Based on the above embodiment, the invention adopts SBERT with twin structure as the frame for Chinese patent automatic classification, and the frame has two inputs, one takes the text (patent subject and abstract) corresponding to the patent to be classified as the input, and the other takes the term description in the IPC classification table as the input. For the patents to be classified, the second path inputs all the classified terms, and similarity value ranking corresponding to the description of different terms is obtained through similarity calculation, the classification number of the ranking Top1 can be used as the basis of the patent classification and is selected as the main IPC classification number, and the classification number of TopN can be used as the alternative IPC classification number which is used for representing other subjects related to the patent and is given.

In the description of the specification, references to "one embodiment," "some embodiments," "an example," "a specific example" or "an alternative embodiment" or the like mean that a particular feature, structure, material, or characteristic described in connection with the embodiment or example is included in at least one embodiment or example of the invention. In this specification, the schematic representations of the terms used above do not necessarily refer to the same embodiment or example. Furthermore, the particular features, structures, materials, or characteristics described may be combined in any suitable manner in any one or more embodiments or examples.

The above-described embodiments do not limit the scope of the present invention.
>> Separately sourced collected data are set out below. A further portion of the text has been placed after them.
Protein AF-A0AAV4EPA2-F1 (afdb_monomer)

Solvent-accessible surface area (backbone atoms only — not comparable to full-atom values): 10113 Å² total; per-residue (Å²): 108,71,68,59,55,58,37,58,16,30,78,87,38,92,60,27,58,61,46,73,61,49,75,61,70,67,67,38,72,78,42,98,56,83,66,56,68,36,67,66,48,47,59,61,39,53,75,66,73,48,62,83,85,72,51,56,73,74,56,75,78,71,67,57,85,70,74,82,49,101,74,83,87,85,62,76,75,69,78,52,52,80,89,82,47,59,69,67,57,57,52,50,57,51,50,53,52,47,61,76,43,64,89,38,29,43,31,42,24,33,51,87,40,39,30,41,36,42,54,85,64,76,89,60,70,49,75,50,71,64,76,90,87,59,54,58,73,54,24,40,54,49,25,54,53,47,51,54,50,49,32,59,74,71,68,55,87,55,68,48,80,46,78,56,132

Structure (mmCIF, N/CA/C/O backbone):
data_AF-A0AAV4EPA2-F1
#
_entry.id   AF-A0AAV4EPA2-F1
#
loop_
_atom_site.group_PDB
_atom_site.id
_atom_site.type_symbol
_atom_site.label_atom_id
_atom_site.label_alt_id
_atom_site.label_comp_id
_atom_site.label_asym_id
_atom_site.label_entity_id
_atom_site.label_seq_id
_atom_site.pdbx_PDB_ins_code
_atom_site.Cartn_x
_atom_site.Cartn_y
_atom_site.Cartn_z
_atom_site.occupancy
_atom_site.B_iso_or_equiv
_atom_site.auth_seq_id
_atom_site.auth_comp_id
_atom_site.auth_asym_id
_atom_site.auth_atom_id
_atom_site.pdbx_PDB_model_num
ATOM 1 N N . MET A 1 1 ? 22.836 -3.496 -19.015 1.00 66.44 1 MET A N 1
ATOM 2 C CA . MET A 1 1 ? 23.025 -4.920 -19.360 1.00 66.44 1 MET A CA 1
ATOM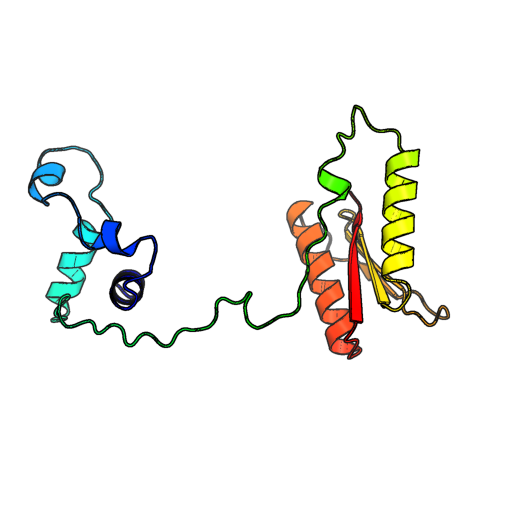 3 C C . MET A 1 1 ? 22.024 -5.846 -18.653 1.00 66.44 1 MET A C 1
ATOM 5 O O . MET A 1 1 ? 21.149 -6.354 -19.337 1.00 66.44 1 MET A O 1
ATOM 9 N N . ASN A 1 2 ? 22.038 -5.983 -17.316 1.00 78.56 2 ASN A N 1
ATOM 10 C CA . ASN A 1 2 ? 21.140 -6.900 -16.567 1.00 78.56 2 ASN A CA 1
ATOM 11 C C . ASN A 1 2 ? 19.644 -6.762 -16.895 1.00 78.56 2 ASN A C 1
ATOM 13 O O . ASN A 1 2 ? 18.937 -7.755 -17.021 1.00 78.56 2 ASN A O 1
ATOM 17 N N . TYR A 1 3 ? 19.159 -5.533 -17.078 1.00 83.50 3 TYR A N 1
ATOM 18 C CA . TYR A 1 3 ? 17.757 -5.289 -17.423 1.00 83.50 3 TYR A CA 1
ATOM 19 C C . TYR A 1 3 ? 17.374 -5.807 -18.821 1.00 83.50 3 TYR A C 1
ATOM 21 O O . TYR A 1 3 ? 16.278 -6.323 -19.005 1.00 83.50 3 TYR A O 1
ATOM 29 N N . TYR A 1 4 ? 18.291 -5.715 -19.794 1.00 84.25 4 TYR A N 1
ATOM 30 C CA . TYR A 1 4 ? 18.088 -6.244 -21.147 1.00 84.25 4 TYR A CA 1
ATOM 31 C C . TYR A 1 4 ? 17.964 -7.770 -21.114 1.00 84.25 4 TYR A C 1
ATOM 33 O O . TYR A 1 4 ? 17.005 -8.314 -21.655 1.00 84.25 4 TYR A O 1
ATOM 41 N N . LEU A 1 5 ? 18.893 -8.436 -20.418 1.00 84.00 5 LEU A N 1
ATOM 42 C CA . LEU A 1 5 ? 18.893 -9.890 -20.248 1.00 84.00 5 LEU A CA 1
ATOM 43 C C . LEU A 1 5 ? 17.612 -10.367 -19.554 1.00 84.00 5 LEU A C 1
ATOM 45 O O . LEU A 1 5 ? 16.963 -11.279 -20.046 1.00 84.00 5 LEU A O 1
ATOM 49 N N . LYS A 1 6 ? 17.190 -9.678 -18.485 1.00 83.38 6 LYS A N 1
ATOM 50 C CA . LYS A 1 6 ? 15.970 -10.002 -17.731 1.00 83.38 6 LYS A CA 1
ATOM 51 C C . LYS A 1 6 ? 14.684 -9.871 -18.550 1.00 83.38 6 LYS A C 1
ATOM 53 O O . LYS A 1 6 ? 13.753 -10.643 -18.354 1.00 83.38 6 LYS A O 1
ATOM 58 N N . ILE A 1 7 ? 14.591 -8.872 -19.430 1.00 83.38 7 ILE A N 1
ATOM 59 C CA . ILE A 1 7 ? 13.431 -8.757 -20.325 1.00 83.38 7 ILE A CA 1
ATOM 60 C C . ILE A 1 7 ? 13.480 -9.857 -21.386 1.00 83.38 7 ILE A C 1
ATOM 62 O O . ILE A 1 7 ? 12.446 -10.441 -21.682 1.00 83.38 7 ILE A O 1
ATOM 66 N N . LYS A 1 8 ? 14.661 -10.157 -21.940 1.00 81.56 8 LYS A N 1
ATOM 67 C CA . LYS A 1 8 ? 14.839 -11.199 -22.961 1.00 81.56 8 LYS A CA 1
ATOM 68 C C . LYS A 1 8 ? 14.612 -12.622 -22.453 1.00 81.56 8 LYS A C 1
ATOM 70 O O . LYS A 1 8 ? 14.191 -13.447 -23.247 1.00 81.56 8 LYS A O 1
ATOM 75 N N . SER A 1 9 ? 14.826 -12.881 -21.169 1.00 80.94 9 SER A N 1
ATOM 76 C CA . SER A 1 9 ? 14.551 -14.172 -20.528 1.00 80.94 9 SER A CA 1
ATOM 77 C C . SER A 1 9 ? 13.079 -14.371 -20.134 1.00 80.94 9 SER A C 1
ATOM 79 O O . SER A 1 9 ? 12.773 -15.311 -19.404 1.00 80.94 9 SER A O 1
ATOM 81 N N . VAL A 1 10 ? 12.190 -13.429 -20.483 1.00 83.12 10 VAL A N 1
ATOM 82 C CA . VAL A 1 10 ? 10.753 -13.488 -20.177 1.00 83.12 10 VAL A CA 1
ATOM 83 C C . VAL A 1 10 ? 9.950 -13.066 -21.409 1.00 83.12 10 VAL A C 1
ATOM 85 O O . VAL A 1 10 ? 9.616 -11.889 -21.570 1.00 83.12 10 VAL A O 1
ATOM 88 N N . SER A 1 11 ? 9.587 -14.021 -22.265 1.00 77.75 11 SER A N 1
ATOM 89 C CA . SER A 1 11 ? 8.790 -13.780 -23.483 1.00 77.75 11 SER A CA 1
ATOM 90 C C . SER A 1 11 ? 7.455 -13.055 -23.252 1.00 77.75 11 SER A C 1
ATOM 92 O O . SER A 1 11 ? 7.051 -12.234 -24.073 1.00 77.75 11 SER A O 1
ATOM 94 N N . ASN A 1 12 ? 6.793 -13.276 -22.109 1.00 78.31 12 ASN A N 1
ATOM 95 C CA . ASN A 1 12 ? 5.545 -12.590 -21.733 1.00 78.31 12 ASN A CA 1
ATOM 96 C C . ASN A 1 12 ? 5.759 -11.189 -21.115 1.00 78.31 12 ASN A C 1
ATOM 98 O O . ASN A 1 12 ? 4.831 -10.577 -20.584 1.00 78.31 12 ASN A O 1
ATOM 102 N N . ASN A 1 13 ? 6.984 -10.660 -21.108 1.00 79.31 13 ASN A N 1
ATOM 103 C CA . ASN A 1 13 ? 7.216 -9.308 -20.618 1.00 79.31 13 ASN A CA 1
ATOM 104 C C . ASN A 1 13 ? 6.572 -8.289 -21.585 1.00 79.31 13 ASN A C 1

Any modification, equivalent replacement, and improvement made within the spirit and principle of the above-described embodiments should be included in the protection scope of the technical solution.

Claims

1. A Chinese patent IPC classification method based on SBERT is characterized by comprising the following steps:

performing data enhancement processing on the corpus data;

and (3) similarity comparison: and calculating the similarity values of the feature set U and the feature set V to obtain similarity value ranks corresponding to different categories of term descriptions, selecting the IPC class number corresponding to the term description with the first similarity value rank as a main IPC class number, and selecting the IPC class number corresponding to the term description with the Nth (N is more than 1) similarity value rank as a selectable alternative IPC class number.

2. The SBERT-based Chinese patent IPC classification method of claim 1, wherein: the data enhancement processing of the corpus data specifically comprises the following steps: in the SBERT model training process, data enhancement of sample data is realized by adopting a Dropout method and inputting the same text into a BERT pre-training model for multiple times.
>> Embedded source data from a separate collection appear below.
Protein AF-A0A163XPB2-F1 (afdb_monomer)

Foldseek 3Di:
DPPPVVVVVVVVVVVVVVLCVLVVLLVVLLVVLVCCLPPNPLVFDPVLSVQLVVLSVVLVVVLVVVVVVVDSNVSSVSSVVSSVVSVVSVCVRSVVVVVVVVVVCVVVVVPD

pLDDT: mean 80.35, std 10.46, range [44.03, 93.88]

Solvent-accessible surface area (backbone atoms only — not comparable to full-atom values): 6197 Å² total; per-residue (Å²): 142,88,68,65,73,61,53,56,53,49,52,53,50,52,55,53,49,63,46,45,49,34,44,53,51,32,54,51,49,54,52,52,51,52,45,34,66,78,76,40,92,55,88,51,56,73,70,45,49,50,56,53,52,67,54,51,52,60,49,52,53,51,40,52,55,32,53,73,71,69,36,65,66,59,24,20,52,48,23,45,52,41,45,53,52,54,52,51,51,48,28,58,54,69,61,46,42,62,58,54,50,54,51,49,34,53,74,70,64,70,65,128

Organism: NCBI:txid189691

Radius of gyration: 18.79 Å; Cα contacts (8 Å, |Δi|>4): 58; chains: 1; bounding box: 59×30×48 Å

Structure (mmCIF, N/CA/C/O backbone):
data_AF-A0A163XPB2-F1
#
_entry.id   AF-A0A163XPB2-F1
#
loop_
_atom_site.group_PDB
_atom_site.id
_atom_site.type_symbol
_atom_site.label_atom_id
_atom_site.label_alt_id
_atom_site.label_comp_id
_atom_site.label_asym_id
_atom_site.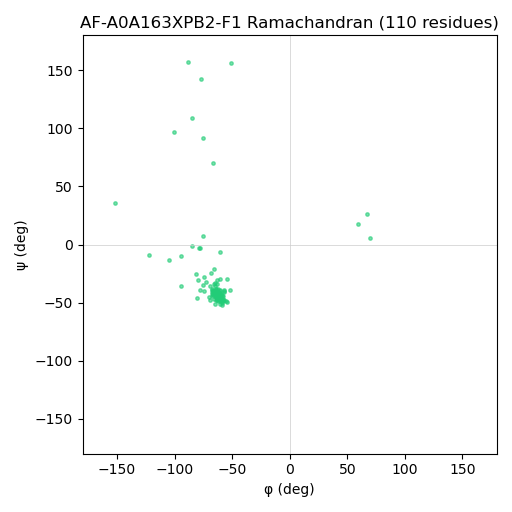label_entity_id
_atom_site.label_seq_id
_atom_site.pdbx_PDB_ins_code
_atom_site.Cartn_x
_atom_site.Cartn_y
_atom_site.Cartn_z
_atom_site.occupancy
_atom_site.B_iso_or_equiv
_atom_site.auth_seq_id
_atom_site.auth_comp_id
_atom_site.auth_asym_id
_atom_site.auth_atom_id
_atom_site.pdbx_PDB_model_num
ATOM 1 N N . MET A 1 1 ? -44.166 -5.683 19.931 1.00 44.03 1 MET A N 1
ATOM 2 C CA . MET A 1 1 ? -43.180 -4.772 19.304 1.00 44.03 1 MET A CA 1
ATOM 3 C C . MET A 1 1 ? -41.779 -5.309 19.591 1.00 44.03 1 MET A C 1
ATOM 5 O O . MET A 1 1 ? -41.454 -5.469 20.755 1.00 44.03 1 MET A O 1
ATOM 9 N N . LYS A 1 2 ? -41.017 -5.724 18.563 1.00 50.69 2 LYS A N 1
ATOM 10 C CA . LYS A 1 2 ? -39.705 -6.412 18.690 1.00 50.69 2 LYS A CA 1
ATOM 11 C C . LYS A 1 2 ? -38.790 -6.153 17.465 1.00 50.69 2 LYS A C 1
ATOM 13 O O . LYS A 1 2 ? -38.122 -7.059 16.985 1.00 50.69 2 LYS A O 1
ATOM 18 N N . LYS A 1 3 ? -38.836 -4.944 16.881 1.00 53.25 3 LYS A N 1
ATOM 19 C CA . LYS A 1 3 ? -38.080 -4.590 15.653 1.00 53.25 3 LYS A CA 1
ATOM 20 C C . LYS A 1 3 ? -36.846 -3.702 15.889 1.00 53.25 3 LYS A C 1
ATOM 22 O O . LYS A 1 3 ? -36.019 -3.602 14.992 1.00 53.25 3 LYS A O 1
ATOM 27 N N . GLU A 1 4 ? -36.682 -3.102 17.067 1.00 54.25 4 GLU A N 1
ATOM 28 C CA . GLU A 1 4 ? -35.600 -2.129 17.304 1.00 54.25 4 GLU A CA 1
ATOM 29 C C . GLU A 1 4 ? -34.228 -2.786 17.529 1.00 54.25 4 GLU A C 1
ATOM 31 O O . GLU A 1 4 ? -33.250 -2.358 16.923 1.00 54.25 4 GLU A O 1
ATOM 36 N N . SER A 1 5 ? -34.147 -3.911 18.253 1.00 57.31 5 SER A N 1
ATOM 37 C CA . SER A 1 5 ? -32.849 -4.520 18.606 1.00 57.31 5 SER A CA 1
ATOM 38 C C . SER A 1 5 ? -32.067 -5.108 17.422 1.00 57.31 5 SER A C 1
ATOM 40 O O . SER A 1 5 ? -30.851 -5.258 17.492 1.00 57.31 5 SER A O 1
ATOM 42 N N . ASN A 1 6 ? -32.746 -5.483 16.331 1.00 61.66 6 ASN A N 1
ATOM 43 C CA . ASN A 1 6 ? -32.080 -6.056 15.157 1.00 61.66 6 ASN A CA 1
ATOM 44 C C . ASN A 1 6 ? -31.441 -4.973 14.278 1.00 61.66 6 ASN A C 1
ATOM 46 O O . ASN A 1 6 ? -30.416 -5.222 13.649 1.00 61.66 6 ASN A O 1
ATOM 50 N N . THR A 1 7 ? -32.021 -3.771 14.256 1.00 65.81 7 THR A N 1
ATOM 51 C CA . THR A 1 7 ? -31.541 -2.655 13.429 1.00 65.81 7 THR A CA 1
ATOM 52 C C . THR A 1 7 ? -30.262 -2.047 14.010 1.00 65.81 7 THR A C 1
ATOM 54 O O . THR A 1 7 ? -29.316 -1.788 13.268 1.00 65.81 7 THR A O 1
ATOM 57 N N . GLU A 1 8 ? -30.187 -1.912 15.337 1.00 68.44 8 GLU A N 1
ATOM 58 C CA . GLU A 1 8 ? -28.993 -1.415 16.038 1.00 68.44 8 GLU A CA 1
ATOM 59 C C . GLU A 1 8 ? -27.802 -2.376 15.915 1.00 68.44 8 GLU A C 1
ATOM 61 O O . GLU A 1 8 ? -26.686 -1.947 15.616 1.00 68.44 8 GLU A O 1
ATOM 66 N N . ASN A 1 9 ? -28.040 -3.687 16.049 1.00 71.75 9 ASN A N 1
ATOM 67 C CA . ASN A 1 9 ? -27.005 -4.702 15.834 1.00 71.75 9 ASN A CA 1
ATOM 68 C C . ASN A 1 9 ? -26.501 -4.710 14.384 1.00 71.75 9 ASN A C 1
ATOM 70 O O . ASN A 1 9 ? -25.295 -4.808 14.151 1.00 71.75 9 ASN A O 1
ATOM 74 N N . LEU A 1 10 ? -27.396 -4.559 13.403 1.00 71.00 10 LEU A N 1
ATOM 75 C CA . LEU A 1 10 ? -27.015 -4.505 11.992 1.00 71.00 10 LEU A CA 1
ATOM 76 C C . LEU A 1 10 ? -26.149 -3.271 11.689 1.00 71.00 10 LEU A C 1
ATOM 78 O O . LEU A 1 10 ? -25.123 -3.392 11.019 1.00 71.00 10 LEU A O 1
ATOM 82 N N . GLN A 1 11 ? -26.510 -2.099 12.221 1.00 73.19 11 GLN A N 1
ATOM 83 C CA . GLN A 1 11 ? -25.707 -0.879 12.084 1.00 73.19 11 GLN A CA 1
ATOM 84 C C . GLN A 1 11 ? -24.321 -1.025 12.715 1.00 73.19 11 GLN A C 1
ATOM 86 O O . GLN A 1 11 ? -23.334 -0.617 12.102 1.00 73.19 11 GLN A O 1
ATOM 91 N N . TRP A 1 12 ? -24.223 -1.637 13.895 1.00 70.69 12 TRP A N 1
ATOM 92 C CA . TRP A 1 12 ? -22.941 -1.862 14.567 1.00 70.69 12 TRP A CA 1
ATOM 93 C C . TRP A 1 12 ? -22.018 -2.797 13.782 1.00 70.69 12 TRP A C 1
ATOM 95 O O . TRP A 1 12 ? -20.816 -2.531 13.664 1.00 70.69 12 TRP A O 1
ATOM 105 N N . VAL A 1 13 ? -22.579 -3.862 13.203 1.00 71.19 13 VAL A N 1
ATOM 106 C CA . VAL A 1 13 ? -21.847 -4.799 12.340 1.00 71.19 13 VAL A CA 1
ATOM 107 C C . VAL A 1 13 ? -21.370 -4.090 11.076 1.00 71.19 13 VAL A C 1
ATOM 109 O O . VAL A 1 13 ? -20.175 -4.113 10.795 1.00 71.19 13 VAL A O 1
ATOM 112 N N . ILE A 1 14 ? -22.256 -3.383 10.367 1.00 74.12 14 ILE A N 1
ATOM 113 C CA . ILE A 1 14 ? -21.906 -2.647 9.142 1.00 74.12 14 ILE A CA 1
ATOM 114 C C . ILE A 1 14 ? -20.802 -1.621 9.425 1.00 74.12 14 ILE A C 1
ATOM 116 O O . ILE A 1 14 ? -19.797 -1.575 8.712 1.00 74.12 14 ILE A O 1
ATOM 120 N N . TRP A 1 15 ? -20.934 -0.833 10.494 1.00 70.06 15 TRP A N 1
ATOM 121 C CA . TRP A 1 15 ? -19.940 0.184 10.845 1.00 70.06 15 TRP A CA 1
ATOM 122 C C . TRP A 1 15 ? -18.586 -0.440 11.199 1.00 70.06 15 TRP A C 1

3. The SBERT-based Chinese patent IPC classification method of claim 1, wherein the vectorization coding process is as follows: and each sentence text is separately vectorially coded to obtain a vector representation corresponding to each sentence text, and the vector representations of all the sentence texts form a vector representation of the patent text.

4. The SBERT-based Chinese patent IPC classification method of claim 1, wherein: the similarity values of the calculation feature set U and the feature set V are specifically: and calculating the cosine similarity or Euclidean distance of the feature set U and the feature set V to obtain a similarity value.

5. The SBERT-based Chinese patent IPC classification method of claim 1, wherein: the text vectorization coding process also comprises the step of carrying out average pooling on the vector representation of the patent text.

6. The SBERT-based Chinese patent IPC classification method of claim 1, wherein: the specific words are patent titles and abstracts.